• _Brief_
Locate, in the data below, the line that contains "ATOM 156 N N" and the line that contains "ATOM 158 C C"; reproduce exactly those two lines and every line between them, nothing more.

# # # # # # #

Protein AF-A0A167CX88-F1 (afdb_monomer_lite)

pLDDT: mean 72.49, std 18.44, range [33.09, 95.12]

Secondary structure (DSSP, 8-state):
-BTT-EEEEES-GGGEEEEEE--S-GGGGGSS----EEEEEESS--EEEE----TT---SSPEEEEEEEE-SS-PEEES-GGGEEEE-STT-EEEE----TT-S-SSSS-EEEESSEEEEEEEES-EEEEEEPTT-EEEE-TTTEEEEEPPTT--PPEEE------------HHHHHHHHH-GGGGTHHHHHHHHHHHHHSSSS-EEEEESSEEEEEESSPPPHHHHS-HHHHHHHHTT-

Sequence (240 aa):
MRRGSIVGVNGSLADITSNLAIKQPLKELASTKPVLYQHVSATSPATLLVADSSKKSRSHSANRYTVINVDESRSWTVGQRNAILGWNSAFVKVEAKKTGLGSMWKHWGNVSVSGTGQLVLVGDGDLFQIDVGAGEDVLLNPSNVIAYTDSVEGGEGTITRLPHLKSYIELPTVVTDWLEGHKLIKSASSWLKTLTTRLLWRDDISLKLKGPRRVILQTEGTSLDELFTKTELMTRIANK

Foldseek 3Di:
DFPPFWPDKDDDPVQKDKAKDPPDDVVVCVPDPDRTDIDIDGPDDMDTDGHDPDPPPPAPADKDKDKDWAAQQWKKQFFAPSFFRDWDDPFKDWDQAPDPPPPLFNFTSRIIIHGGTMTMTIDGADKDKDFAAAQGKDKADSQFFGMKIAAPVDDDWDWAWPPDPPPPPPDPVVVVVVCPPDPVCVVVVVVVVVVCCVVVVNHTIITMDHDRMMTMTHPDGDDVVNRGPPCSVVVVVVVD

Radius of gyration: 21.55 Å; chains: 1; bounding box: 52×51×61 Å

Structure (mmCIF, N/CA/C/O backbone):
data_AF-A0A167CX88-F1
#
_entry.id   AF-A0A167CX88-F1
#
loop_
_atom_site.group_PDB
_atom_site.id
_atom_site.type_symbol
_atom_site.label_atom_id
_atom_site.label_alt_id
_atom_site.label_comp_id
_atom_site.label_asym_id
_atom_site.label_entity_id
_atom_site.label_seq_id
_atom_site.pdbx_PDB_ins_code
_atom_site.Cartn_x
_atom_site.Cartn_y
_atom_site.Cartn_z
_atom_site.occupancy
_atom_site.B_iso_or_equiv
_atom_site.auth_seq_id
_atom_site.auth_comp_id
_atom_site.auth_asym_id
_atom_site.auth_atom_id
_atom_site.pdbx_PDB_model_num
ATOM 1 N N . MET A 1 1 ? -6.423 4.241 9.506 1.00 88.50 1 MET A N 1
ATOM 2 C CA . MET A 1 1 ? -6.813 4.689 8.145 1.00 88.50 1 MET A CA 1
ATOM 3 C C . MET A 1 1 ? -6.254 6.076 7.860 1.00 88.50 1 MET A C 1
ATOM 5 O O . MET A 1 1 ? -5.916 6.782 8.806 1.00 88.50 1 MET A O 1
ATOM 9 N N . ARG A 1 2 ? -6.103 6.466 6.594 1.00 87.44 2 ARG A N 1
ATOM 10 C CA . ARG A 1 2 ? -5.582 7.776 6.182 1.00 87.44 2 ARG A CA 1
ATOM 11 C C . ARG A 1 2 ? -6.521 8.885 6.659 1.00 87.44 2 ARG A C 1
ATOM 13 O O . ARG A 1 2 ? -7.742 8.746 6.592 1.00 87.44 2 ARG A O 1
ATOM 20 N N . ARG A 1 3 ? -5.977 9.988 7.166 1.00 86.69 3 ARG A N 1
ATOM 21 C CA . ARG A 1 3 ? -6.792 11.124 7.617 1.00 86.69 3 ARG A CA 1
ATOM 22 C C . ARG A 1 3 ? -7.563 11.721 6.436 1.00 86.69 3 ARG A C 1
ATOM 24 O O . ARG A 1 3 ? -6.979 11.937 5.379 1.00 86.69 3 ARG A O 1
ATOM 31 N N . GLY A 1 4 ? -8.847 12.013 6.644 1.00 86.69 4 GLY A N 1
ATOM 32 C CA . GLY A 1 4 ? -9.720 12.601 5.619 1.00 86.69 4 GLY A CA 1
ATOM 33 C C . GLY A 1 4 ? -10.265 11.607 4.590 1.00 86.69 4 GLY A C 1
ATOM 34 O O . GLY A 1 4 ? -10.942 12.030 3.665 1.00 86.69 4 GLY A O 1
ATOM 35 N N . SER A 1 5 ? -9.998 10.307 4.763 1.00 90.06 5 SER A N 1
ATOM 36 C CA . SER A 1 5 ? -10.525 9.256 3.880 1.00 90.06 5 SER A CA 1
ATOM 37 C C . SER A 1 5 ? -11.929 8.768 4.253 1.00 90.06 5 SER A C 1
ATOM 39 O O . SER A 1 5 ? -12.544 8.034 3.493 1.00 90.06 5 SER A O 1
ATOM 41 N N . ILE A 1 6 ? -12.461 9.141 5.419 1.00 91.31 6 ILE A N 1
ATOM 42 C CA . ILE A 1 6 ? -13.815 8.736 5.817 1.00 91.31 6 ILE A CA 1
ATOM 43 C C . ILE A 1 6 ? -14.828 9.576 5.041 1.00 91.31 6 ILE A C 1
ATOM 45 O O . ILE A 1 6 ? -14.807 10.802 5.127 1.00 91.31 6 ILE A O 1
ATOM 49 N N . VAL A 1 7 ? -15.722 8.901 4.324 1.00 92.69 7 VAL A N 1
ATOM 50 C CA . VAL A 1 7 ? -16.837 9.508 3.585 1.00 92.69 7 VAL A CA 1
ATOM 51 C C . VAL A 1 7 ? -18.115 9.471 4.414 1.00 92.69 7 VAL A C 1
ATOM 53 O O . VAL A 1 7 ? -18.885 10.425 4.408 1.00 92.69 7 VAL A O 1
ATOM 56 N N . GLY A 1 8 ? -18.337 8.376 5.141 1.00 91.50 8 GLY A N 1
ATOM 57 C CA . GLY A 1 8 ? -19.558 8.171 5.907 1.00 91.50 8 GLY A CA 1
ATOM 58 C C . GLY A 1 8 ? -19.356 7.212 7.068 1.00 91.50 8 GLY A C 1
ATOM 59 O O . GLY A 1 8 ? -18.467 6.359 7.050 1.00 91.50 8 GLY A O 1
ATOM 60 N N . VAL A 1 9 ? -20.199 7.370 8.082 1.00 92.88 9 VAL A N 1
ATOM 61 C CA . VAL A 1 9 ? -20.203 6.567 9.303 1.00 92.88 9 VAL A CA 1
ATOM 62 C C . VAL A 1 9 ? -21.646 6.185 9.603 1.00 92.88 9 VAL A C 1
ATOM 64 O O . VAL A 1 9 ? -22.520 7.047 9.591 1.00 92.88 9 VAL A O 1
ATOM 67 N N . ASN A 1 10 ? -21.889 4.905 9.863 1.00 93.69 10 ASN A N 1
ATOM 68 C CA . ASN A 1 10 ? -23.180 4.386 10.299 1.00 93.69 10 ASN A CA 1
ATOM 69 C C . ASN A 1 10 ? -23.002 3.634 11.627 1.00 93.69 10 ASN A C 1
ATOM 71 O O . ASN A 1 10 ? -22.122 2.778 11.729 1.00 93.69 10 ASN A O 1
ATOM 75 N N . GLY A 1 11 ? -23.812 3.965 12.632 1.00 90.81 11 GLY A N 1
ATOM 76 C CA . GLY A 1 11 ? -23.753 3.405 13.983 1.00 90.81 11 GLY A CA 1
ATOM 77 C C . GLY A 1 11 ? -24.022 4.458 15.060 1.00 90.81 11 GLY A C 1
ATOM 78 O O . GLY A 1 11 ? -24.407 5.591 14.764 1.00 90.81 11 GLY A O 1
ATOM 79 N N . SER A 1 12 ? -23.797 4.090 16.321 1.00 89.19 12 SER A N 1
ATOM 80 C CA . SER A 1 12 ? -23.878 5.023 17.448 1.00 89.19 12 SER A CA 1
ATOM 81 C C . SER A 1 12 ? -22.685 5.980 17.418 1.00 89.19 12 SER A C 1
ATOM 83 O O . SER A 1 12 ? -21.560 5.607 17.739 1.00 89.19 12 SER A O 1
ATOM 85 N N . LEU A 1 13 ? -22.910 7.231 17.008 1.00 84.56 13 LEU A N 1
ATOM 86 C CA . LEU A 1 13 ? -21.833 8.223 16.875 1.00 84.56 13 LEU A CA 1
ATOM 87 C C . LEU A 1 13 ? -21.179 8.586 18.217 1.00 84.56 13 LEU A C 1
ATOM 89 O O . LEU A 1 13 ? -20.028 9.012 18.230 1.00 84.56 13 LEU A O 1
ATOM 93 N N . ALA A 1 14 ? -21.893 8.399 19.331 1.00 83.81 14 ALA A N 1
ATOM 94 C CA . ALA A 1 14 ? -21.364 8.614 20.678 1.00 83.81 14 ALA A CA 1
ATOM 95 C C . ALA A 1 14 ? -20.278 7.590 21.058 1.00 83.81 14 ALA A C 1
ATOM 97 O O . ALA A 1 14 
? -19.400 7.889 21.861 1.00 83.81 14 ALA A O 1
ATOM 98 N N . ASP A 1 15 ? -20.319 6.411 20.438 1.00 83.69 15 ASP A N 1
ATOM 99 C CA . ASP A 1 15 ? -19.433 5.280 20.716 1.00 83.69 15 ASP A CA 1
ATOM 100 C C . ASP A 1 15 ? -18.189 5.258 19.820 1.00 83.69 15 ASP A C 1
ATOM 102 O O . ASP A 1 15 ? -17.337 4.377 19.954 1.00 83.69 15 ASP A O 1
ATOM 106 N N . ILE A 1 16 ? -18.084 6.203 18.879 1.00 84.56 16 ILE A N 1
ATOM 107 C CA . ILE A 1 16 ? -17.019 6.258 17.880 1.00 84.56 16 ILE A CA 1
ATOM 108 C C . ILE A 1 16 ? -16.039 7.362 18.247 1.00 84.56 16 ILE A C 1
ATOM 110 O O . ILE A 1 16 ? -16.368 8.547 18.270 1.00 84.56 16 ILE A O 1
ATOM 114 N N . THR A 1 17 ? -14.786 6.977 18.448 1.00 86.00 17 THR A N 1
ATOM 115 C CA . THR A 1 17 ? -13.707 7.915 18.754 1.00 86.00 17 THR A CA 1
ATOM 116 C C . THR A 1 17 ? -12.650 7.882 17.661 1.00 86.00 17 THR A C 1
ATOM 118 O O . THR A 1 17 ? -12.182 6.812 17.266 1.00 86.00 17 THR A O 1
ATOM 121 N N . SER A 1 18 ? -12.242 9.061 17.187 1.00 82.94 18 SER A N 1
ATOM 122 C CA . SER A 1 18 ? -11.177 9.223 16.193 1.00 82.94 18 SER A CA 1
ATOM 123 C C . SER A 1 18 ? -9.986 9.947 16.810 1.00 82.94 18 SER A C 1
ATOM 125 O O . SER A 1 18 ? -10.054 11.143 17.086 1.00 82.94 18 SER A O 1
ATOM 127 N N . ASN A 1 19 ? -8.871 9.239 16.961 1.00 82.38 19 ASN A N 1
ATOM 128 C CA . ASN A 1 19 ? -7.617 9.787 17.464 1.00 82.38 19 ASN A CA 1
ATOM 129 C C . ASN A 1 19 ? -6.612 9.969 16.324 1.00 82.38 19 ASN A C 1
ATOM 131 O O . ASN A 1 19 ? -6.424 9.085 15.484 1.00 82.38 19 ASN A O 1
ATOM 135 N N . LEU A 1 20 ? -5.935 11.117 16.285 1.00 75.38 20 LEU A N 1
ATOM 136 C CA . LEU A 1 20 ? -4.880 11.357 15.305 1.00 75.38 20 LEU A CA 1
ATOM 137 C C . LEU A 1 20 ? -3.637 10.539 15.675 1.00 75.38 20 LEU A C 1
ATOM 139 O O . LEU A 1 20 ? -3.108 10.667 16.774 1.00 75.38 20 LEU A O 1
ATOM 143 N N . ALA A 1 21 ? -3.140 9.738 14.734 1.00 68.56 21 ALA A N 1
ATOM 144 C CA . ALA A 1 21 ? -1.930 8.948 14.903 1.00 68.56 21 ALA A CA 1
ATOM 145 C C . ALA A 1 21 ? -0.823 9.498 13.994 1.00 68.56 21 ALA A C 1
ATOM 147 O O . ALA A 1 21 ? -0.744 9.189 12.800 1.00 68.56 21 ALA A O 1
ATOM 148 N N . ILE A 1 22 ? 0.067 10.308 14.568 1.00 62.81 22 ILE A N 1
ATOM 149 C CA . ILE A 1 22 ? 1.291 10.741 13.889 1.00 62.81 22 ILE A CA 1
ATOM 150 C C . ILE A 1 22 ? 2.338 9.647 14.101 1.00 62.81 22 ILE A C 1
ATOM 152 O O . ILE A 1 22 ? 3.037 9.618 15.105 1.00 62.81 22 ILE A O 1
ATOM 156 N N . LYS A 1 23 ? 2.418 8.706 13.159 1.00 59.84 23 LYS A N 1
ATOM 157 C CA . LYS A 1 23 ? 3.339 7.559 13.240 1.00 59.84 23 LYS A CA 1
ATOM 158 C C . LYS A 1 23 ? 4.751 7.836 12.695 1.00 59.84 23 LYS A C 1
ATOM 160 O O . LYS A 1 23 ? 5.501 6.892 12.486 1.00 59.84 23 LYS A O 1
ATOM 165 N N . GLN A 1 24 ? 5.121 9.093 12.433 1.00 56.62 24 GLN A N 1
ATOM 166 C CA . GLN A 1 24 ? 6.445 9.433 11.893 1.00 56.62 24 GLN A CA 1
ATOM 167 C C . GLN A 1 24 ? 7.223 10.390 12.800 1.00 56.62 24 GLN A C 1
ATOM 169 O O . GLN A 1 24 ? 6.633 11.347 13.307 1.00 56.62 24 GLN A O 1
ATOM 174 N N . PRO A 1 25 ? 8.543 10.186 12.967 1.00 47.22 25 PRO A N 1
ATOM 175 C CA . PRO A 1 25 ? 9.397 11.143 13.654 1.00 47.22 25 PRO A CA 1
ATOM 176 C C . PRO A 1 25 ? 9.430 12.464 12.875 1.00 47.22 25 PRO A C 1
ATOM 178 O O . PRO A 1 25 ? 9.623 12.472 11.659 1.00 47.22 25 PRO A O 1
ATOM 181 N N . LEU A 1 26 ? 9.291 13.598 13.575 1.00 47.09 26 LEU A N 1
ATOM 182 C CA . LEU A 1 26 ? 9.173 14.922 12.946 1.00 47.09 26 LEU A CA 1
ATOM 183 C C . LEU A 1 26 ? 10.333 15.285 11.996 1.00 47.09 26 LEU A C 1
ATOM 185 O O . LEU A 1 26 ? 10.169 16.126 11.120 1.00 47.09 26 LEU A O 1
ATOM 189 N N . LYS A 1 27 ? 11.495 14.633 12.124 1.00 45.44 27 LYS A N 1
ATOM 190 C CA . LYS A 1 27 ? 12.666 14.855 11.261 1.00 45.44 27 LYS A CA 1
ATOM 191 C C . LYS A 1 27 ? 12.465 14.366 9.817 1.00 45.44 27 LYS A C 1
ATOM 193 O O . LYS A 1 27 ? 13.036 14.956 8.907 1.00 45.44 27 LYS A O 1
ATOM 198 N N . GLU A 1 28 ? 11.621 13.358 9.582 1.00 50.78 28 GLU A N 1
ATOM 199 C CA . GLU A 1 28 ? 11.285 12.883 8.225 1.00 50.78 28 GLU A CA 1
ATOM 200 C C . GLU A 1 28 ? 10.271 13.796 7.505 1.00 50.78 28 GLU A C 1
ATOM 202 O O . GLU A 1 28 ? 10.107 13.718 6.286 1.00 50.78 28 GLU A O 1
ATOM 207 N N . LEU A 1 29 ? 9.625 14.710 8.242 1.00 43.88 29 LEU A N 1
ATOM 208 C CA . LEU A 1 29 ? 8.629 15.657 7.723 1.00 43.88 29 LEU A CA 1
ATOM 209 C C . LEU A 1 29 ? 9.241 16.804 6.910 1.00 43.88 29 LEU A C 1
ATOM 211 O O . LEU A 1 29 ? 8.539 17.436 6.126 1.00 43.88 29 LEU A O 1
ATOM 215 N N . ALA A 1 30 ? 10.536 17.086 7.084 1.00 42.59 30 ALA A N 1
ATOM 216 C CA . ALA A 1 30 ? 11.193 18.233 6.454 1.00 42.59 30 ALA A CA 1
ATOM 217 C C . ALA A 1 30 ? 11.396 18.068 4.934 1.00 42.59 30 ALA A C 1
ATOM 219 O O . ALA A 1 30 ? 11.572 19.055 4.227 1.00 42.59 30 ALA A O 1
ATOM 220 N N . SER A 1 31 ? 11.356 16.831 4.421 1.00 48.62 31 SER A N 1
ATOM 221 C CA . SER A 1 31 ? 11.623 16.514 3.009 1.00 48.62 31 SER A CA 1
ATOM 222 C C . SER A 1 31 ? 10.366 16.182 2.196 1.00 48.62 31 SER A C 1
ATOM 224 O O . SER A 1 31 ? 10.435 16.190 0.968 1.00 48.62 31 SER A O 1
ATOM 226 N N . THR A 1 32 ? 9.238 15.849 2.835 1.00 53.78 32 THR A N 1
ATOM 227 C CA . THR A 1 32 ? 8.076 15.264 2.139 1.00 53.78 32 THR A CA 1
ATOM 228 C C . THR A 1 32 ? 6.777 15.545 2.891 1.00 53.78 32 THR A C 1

# # # # # # #

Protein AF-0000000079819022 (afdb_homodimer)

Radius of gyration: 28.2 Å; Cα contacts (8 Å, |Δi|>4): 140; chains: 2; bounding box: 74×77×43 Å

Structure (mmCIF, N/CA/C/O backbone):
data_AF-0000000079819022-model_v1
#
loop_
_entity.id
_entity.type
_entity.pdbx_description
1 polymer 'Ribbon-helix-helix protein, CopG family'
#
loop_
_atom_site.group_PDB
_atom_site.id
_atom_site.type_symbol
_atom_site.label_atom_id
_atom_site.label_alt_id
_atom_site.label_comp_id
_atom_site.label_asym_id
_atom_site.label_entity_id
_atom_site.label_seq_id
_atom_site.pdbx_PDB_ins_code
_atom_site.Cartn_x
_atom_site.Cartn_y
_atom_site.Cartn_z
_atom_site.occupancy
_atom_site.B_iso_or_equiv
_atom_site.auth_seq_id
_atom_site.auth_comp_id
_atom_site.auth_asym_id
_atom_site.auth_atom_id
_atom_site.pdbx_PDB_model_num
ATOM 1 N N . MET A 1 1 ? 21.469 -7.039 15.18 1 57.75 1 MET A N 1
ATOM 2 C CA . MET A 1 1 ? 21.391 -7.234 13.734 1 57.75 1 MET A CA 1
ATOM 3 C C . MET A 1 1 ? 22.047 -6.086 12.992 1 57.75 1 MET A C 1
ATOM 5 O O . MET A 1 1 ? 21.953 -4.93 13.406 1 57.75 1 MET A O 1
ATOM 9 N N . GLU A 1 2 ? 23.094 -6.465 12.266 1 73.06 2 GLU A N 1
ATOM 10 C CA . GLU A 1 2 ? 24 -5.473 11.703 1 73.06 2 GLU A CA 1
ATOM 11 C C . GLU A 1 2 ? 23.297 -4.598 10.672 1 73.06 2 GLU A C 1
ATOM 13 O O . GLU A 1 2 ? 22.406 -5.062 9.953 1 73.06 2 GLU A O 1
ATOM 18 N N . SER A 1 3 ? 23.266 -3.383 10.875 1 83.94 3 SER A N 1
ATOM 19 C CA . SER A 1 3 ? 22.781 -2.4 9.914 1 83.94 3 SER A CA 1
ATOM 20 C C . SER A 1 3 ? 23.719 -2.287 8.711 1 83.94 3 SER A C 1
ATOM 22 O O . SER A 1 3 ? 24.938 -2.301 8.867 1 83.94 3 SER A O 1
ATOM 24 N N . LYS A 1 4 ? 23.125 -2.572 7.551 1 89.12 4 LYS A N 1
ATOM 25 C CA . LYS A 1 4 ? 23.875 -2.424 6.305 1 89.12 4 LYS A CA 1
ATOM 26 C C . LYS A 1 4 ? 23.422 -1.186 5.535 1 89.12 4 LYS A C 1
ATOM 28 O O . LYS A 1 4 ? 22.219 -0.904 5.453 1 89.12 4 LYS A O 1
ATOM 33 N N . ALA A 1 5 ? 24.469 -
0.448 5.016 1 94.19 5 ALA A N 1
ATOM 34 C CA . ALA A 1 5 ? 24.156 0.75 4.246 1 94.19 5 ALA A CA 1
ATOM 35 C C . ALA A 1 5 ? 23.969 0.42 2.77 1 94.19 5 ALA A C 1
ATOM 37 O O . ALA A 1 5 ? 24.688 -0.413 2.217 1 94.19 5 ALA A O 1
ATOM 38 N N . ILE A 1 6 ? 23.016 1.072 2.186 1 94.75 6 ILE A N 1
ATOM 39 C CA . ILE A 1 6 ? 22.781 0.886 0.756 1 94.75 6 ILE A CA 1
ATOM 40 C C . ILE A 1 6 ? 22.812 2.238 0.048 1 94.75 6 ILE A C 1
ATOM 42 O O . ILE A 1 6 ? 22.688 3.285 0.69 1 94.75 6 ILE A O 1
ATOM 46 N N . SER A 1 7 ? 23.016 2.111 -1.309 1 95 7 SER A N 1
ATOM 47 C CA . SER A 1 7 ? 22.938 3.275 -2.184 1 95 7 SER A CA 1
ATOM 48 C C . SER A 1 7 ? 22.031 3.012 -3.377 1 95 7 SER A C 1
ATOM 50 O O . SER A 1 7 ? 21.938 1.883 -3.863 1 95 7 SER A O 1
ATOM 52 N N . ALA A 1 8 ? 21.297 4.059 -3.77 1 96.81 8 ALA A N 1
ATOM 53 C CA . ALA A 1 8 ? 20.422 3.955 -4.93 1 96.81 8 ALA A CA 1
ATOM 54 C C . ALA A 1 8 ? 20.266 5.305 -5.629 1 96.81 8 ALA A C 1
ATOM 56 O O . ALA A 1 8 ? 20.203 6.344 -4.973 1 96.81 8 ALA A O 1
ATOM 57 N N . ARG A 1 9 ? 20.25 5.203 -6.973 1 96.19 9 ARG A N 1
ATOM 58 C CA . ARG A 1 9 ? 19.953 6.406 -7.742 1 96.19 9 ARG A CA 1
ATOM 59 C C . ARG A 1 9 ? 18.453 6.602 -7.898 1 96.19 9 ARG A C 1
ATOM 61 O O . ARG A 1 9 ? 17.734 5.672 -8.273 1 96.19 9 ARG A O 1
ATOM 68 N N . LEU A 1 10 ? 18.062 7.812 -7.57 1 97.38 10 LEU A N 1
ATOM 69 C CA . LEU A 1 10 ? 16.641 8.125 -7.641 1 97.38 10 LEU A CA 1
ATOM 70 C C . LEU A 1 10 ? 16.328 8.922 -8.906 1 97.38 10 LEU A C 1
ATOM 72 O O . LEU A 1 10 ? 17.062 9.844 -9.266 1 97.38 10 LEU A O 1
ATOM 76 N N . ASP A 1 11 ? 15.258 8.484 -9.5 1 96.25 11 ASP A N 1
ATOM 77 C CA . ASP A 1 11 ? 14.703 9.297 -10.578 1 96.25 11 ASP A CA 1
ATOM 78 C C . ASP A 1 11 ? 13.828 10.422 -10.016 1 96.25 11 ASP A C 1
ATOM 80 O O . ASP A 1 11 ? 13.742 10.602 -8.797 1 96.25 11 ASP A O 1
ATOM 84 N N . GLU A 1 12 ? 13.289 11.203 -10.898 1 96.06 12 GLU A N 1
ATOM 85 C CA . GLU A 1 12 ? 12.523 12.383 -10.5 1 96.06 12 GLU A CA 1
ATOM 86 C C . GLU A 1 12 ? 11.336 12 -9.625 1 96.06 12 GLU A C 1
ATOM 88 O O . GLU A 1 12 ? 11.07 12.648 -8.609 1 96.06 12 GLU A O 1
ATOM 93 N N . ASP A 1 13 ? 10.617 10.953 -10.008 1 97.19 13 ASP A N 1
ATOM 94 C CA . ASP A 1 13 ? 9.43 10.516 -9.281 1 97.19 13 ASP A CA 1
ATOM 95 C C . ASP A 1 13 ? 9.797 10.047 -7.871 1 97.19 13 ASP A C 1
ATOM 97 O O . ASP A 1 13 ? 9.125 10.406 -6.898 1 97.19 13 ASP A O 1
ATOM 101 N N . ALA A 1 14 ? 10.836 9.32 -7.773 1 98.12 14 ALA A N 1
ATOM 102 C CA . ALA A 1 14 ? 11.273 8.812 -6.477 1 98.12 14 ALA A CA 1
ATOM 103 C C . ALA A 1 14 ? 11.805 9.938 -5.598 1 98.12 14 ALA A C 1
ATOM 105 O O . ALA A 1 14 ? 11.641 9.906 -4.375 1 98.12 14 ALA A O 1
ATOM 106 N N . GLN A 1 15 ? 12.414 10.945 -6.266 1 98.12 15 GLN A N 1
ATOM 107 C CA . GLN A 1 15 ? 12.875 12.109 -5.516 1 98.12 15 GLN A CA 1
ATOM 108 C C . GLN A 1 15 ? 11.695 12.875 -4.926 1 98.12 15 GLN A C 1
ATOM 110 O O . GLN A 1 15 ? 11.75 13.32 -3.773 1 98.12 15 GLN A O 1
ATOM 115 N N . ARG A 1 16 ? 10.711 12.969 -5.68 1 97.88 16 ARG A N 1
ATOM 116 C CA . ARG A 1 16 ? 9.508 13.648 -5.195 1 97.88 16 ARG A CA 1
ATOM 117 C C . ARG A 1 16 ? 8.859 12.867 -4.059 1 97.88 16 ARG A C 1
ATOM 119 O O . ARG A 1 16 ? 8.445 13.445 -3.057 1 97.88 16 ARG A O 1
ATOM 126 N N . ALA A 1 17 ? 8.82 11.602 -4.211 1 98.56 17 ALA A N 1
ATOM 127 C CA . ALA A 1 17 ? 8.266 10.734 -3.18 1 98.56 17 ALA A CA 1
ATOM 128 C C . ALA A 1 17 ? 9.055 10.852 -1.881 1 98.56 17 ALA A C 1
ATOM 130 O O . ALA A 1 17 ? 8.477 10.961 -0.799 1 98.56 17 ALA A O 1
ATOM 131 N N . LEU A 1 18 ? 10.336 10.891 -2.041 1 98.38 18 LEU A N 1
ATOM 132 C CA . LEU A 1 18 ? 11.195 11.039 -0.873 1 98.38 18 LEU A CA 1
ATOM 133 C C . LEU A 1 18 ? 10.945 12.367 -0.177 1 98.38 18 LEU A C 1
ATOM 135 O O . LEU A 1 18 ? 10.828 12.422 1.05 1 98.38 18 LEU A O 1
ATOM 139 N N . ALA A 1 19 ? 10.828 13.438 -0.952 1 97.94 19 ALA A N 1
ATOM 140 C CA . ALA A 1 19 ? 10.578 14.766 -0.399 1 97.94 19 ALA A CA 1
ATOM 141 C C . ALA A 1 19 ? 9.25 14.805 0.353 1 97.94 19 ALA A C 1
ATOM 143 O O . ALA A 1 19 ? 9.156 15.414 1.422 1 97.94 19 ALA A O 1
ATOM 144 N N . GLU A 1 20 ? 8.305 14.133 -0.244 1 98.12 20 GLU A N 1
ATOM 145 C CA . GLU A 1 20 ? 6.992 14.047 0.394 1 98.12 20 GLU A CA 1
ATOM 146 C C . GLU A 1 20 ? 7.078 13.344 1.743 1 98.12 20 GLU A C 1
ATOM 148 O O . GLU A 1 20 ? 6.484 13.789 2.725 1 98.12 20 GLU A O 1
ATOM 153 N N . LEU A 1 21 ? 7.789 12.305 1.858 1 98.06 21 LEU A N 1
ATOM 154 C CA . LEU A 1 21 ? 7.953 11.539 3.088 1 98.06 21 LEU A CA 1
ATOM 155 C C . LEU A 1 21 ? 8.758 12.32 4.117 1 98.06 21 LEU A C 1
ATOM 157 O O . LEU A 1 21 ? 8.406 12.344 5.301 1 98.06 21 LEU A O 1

# # # # # # #

• _Exercise result_
ATOM 156 N N . LYS A 1 23 ? 2.418 8.706 13.159 1.00 59.84 23 LYS A N 1
ATOM 157 C CA . LYS A 1 23 ? 3.339 7.559 13.240 1.00 59.84 23 LYS A CA 1
ATOM 158 C C . LYS A 1 23 ? 4.751 7.836 12.695 1.00 59.84 23 LYS A C 1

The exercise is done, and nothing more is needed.